Home restaurant e ristoranti: siamo certi che siano poi così diversi?
Per la FIPE la regolamentazione degli home restaurant risponde ad un’esigenza di equità e sicurezza prima ancora che di sfida competitiva. D’altro canto, in Italia ci sono oltre 470 mila attività di ristorazione a dimostrazione di quanto gli imprenditori di questo settore siano abituati a misurarsi sul piano della concorrenza. Non sarà, dunque, la presenza di queste nuove attività a stravolgere l’assetto del mercato a patto che rispettino gli obblighi fiscali, sanitari e di sicurezza a tutela dei consumatori e del settore.

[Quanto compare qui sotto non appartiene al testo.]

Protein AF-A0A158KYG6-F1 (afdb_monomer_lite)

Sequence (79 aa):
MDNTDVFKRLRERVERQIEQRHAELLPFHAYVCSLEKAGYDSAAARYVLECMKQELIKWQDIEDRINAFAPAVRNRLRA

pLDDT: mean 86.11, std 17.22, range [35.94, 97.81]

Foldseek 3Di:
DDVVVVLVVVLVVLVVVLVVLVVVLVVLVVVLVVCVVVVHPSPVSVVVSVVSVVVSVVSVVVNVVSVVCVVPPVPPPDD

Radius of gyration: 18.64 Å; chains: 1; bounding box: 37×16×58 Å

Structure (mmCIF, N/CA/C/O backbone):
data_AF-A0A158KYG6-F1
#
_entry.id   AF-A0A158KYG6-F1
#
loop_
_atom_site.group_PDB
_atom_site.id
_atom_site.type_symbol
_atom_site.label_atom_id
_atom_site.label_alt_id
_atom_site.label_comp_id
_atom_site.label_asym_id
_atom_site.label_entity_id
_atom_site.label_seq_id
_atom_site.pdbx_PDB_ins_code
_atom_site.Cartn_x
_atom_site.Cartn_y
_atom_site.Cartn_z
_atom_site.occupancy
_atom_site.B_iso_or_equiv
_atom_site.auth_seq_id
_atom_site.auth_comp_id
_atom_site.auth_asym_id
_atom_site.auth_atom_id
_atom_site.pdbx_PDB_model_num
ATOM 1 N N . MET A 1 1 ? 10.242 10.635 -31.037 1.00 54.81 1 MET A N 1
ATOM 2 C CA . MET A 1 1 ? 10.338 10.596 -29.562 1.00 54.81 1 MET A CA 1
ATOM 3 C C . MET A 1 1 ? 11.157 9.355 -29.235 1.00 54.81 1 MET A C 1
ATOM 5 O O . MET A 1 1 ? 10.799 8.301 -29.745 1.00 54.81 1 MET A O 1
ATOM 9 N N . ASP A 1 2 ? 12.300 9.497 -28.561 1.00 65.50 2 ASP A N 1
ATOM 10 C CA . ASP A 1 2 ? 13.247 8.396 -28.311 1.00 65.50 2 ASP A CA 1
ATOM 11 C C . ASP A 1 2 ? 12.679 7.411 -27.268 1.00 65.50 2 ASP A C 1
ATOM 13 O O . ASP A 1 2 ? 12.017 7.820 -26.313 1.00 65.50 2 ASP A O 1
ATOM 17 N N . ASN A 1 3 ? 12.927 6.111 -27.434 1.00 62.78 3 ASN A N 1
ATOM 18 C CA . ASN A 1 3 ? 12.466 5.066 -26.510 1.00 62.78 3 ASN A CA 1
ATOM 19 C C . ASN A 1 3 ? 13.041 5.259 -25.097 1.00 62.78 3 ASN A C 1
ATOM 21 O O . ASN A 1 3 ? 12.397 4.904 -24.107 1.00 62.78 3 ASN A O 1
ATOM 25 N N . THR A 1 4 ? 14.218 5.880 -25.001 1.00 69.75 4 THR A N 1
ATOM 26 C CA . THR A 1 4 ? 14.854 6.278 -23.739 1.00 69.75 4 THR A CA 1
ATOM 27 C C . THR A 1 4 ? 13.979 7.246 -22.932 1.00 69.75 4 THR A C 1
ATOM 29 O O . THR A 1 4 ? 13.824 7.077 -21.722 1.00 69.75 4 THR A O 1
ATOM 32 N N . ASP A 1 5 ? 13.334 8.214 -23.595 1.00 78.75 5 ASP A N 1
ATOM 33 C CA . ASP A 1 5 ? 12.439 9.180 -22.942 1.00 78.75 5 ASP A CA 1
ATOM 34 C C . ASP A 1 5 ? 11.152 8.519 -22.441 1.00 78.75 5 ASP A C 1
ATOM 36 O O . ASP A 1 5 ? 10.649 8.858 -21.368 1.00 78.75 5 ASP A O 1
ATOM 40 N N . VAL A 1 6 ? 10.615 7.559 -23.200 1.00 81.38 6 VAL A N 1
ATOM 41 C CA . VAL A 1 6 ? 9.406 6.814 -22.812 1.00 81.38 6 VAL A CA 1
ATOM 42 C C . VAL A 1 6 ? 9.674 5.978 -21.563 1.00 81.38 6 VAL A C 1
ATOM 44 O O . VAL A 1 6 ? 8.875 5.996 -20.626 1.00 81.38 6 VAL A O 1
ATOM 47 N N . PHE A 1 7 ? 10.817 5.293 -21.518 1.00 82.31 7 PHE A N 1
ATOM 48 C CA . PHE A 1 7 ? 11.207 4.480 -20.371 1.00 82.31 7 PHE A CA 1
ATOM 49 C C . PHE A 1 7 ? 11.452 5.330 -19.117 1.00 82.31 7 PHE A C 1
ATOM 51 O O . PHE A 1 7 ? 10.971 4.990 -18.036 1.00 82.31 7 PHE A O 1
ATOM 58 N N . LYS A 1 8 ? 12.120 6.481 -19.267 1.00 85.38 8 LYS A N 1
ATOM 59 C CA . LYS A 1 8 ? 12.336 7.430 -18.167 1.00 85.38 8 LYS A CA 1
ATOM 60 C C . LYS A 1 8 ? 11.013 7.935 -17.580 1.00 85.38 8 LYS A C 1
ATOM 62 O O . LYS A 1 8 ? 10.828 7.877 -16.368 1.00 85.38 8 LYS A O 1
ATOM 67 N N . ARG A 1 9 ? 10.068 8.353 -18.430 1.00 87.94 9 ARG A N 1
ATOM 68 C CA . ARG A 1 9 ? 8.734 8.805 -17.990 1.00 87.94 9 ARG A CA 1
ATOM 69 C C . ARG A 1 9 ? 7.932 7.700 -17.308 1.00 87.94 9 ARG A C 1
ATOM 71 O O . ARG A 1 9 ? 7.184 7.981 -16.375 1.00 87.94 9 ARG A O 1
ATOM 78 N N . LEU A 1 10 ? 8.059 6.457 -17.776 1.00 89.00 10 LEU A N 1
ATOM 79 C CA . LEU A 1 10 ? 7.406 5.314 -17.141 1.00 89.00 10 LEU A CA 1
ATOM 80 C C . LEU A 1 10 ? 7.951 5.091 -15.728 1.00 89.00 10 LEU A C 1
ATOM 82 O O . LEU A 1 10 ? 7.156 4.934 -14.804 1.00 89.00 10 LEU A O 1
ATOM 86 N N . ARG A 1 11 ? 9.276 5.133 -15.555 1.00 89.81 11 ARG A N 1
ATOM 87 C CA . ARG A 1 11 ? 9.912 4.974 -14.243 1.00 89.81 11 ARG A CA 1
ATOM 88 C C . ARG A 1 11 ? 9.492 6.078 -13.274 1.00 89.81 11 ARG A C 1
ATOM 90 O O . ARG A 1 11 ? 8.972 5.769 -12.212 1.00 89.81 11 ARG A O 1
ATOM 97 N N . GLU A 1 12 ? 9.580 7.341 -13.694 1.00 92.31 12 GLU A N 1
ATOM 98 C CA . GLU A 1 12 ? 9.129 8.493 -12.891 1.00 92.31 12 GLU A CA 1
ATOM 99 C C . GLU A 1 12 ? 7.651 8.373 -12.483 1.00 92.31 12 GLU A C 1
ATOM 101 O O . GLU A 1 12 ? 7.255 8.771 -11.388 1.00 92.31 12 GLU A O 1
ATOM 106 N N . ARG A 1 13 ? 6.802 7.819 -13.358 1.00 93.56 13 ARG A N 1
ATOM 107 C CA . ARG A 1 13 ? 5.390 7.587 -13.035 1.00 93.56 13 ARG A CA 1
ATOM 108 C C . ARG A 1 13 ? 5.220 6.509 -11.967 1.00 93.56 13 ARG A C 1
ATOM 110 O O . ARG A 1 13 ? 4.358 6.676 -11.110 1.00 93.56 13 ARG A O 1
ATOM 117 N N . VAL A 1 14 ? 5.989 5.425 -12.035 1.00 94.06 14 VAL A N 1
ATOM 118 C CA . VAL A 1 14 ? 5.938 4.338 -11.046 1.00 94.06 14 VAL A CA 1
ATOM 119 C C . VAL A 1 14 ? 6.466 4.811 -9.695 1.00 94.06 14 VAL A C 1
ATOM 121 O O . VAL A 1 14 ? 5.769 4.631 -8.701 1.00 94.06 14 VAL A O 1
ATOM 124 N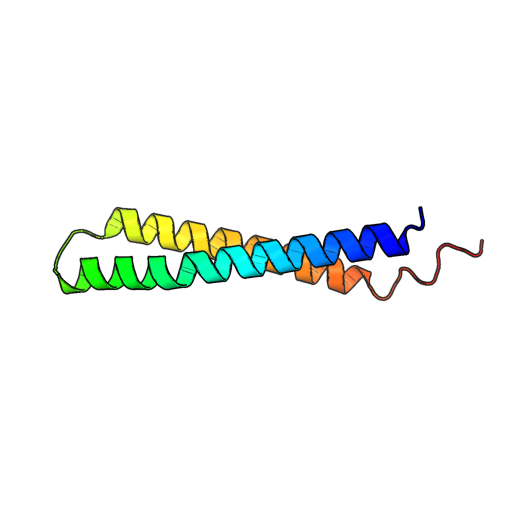 N . 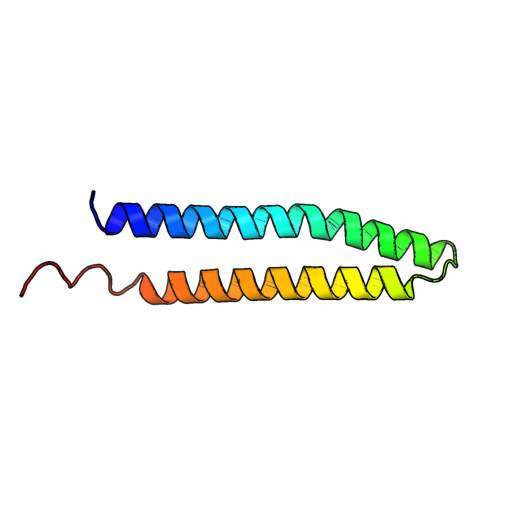GLU A 1 15 ? 7.602 5.512 -9.673 1.00 94.88 15 GLU A N 1
ATOM 125 C CA . GLU A 1 15 ? 8.170 6.131 -8.464 1.00 94.88 15 GLU A CA 1
ATOM 126 C C . GLU A 1 15 ? 7.120 7.021 -7.768 1.00 94.88 15 GLU A C 1
ATOM 128 O O . GLU A 1 15 ? 6.812 6.836 -6.591 1.00 94.88 15 GLU A O 1
ATOM 133 N N . ARG A 1 16 ? 6.442 7.901 -8.522 1.00 96.00 16 ARG A N 1
ATOM 134 C CA . ARG A 1 16 ? 5.364 8.749 -7.977 1.00 96.00 16 ARG A CA 1
ATOM 135 C C . ARG A 1 16 ? 4.165 7.964 -7.447 1.00 96.00 16 ARG A C 1
ATOM 137 O O . ARG A 1 16 ? 3.536 8.407 -6.490 1.00 96.00 16 ARG A O 1
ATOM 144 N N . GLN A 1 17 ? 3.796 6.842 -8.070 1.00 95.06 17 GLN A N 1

Negli ultimi anni il fenomeno degli home restaurant ha preso piede in Italia, e sono numerose le offerte sul web che promuovono la “ristorazione domestica” per ospiti paganti. Se volessimo evidenziare i punti in comune con la ristorazione tradizionale, risulterebbe subito evidente che:
- entrambe le attività devono garantire la sicurezza alimentare dei propri clienti rispettando specifici standard igienico-sanitari;
- per evitare di essere abusive, entrambe richiedono una segnalazione certificata di inizio attività (SCIA) o un’autorizzazione nelle aree tutelate, a seconda della zona in cui si insediano;
- in tutte e due i casi devono essere rispettate le regole sull’informazione al consumatore, evidenziando gli allergeni, indicando i prezzi e rispettando divieti specifici, come quello di somministrazione di alcol ai minori.
- entrambe le attività effettuano la preparazione e somministrazione di cibi e bevande in cambio di un corrispettivo, con un’offerta aperta al pubblico indistinto.
Affinità che, mettendo al centro la tutela del consumatore, confermano la necessità di un sistema omogeneo di regole.
Dello stesso parere d’altronde sono stati anche i Ministeri competenti (Risoluzione MISE n. 50481 del 10 aprile 2015 e nota del Ministero dell’Interno del 30 gennaio 2019), così come la Conferenza Unificata (Atto n. 28/CU del 17 aprile 2019). Anche la giurisprudenza ha confermato questa interpretazione, in quanto, sebbene le attività di home restaurant potrebbero presentare difformità quantitative (offerta saltuaria rivolta a un minor numero di persone) rispetto al genus ristorazione, i profili caratterizzanti della prima (offerta al pubblico, pagamento di un corrispettivo, ecc.) sono tipici dell’attività di somministrazione e, quindi, sono idonei a consentirne l’assimilazione dal punto di vista normativo (sentenza secondo grado, Tribunale di Pisa n. 492/2024 – dello stesso senso anche TAR Campania n. 3883/2018, Consiglio di Stato n. 02437/2023).
In altri termini, come per ogni attività che prevede un servizio al pubblico, la natura domestica dell’home restaurant non esonera dalla necessità di essere regolamentata. Le abitazioni in cui si esercitano queste attività dovrebbero rispettare adeguati standard di sicurezza e igiene, alla stregua di quelli richiesti per aprire un bar, un ristorante o per svolgere attività di banqueting e catering. E, per non essere abusive, devono essere dichiarate ai Comuni e alle autorità di controllo per poterle ispezionare mentre sono in esercizio.
In conclusione, se gli home restaurant rispondono alla domanda di chi cerca un’esperienza culinaria domestica, per la FIPE è essenziale che questa offerta non sfugga al quadro regolatorio esistente, per scongiurare forme di abusivismo e garantire un servizio in linea con la migliore reputazione della ristorazione italiana.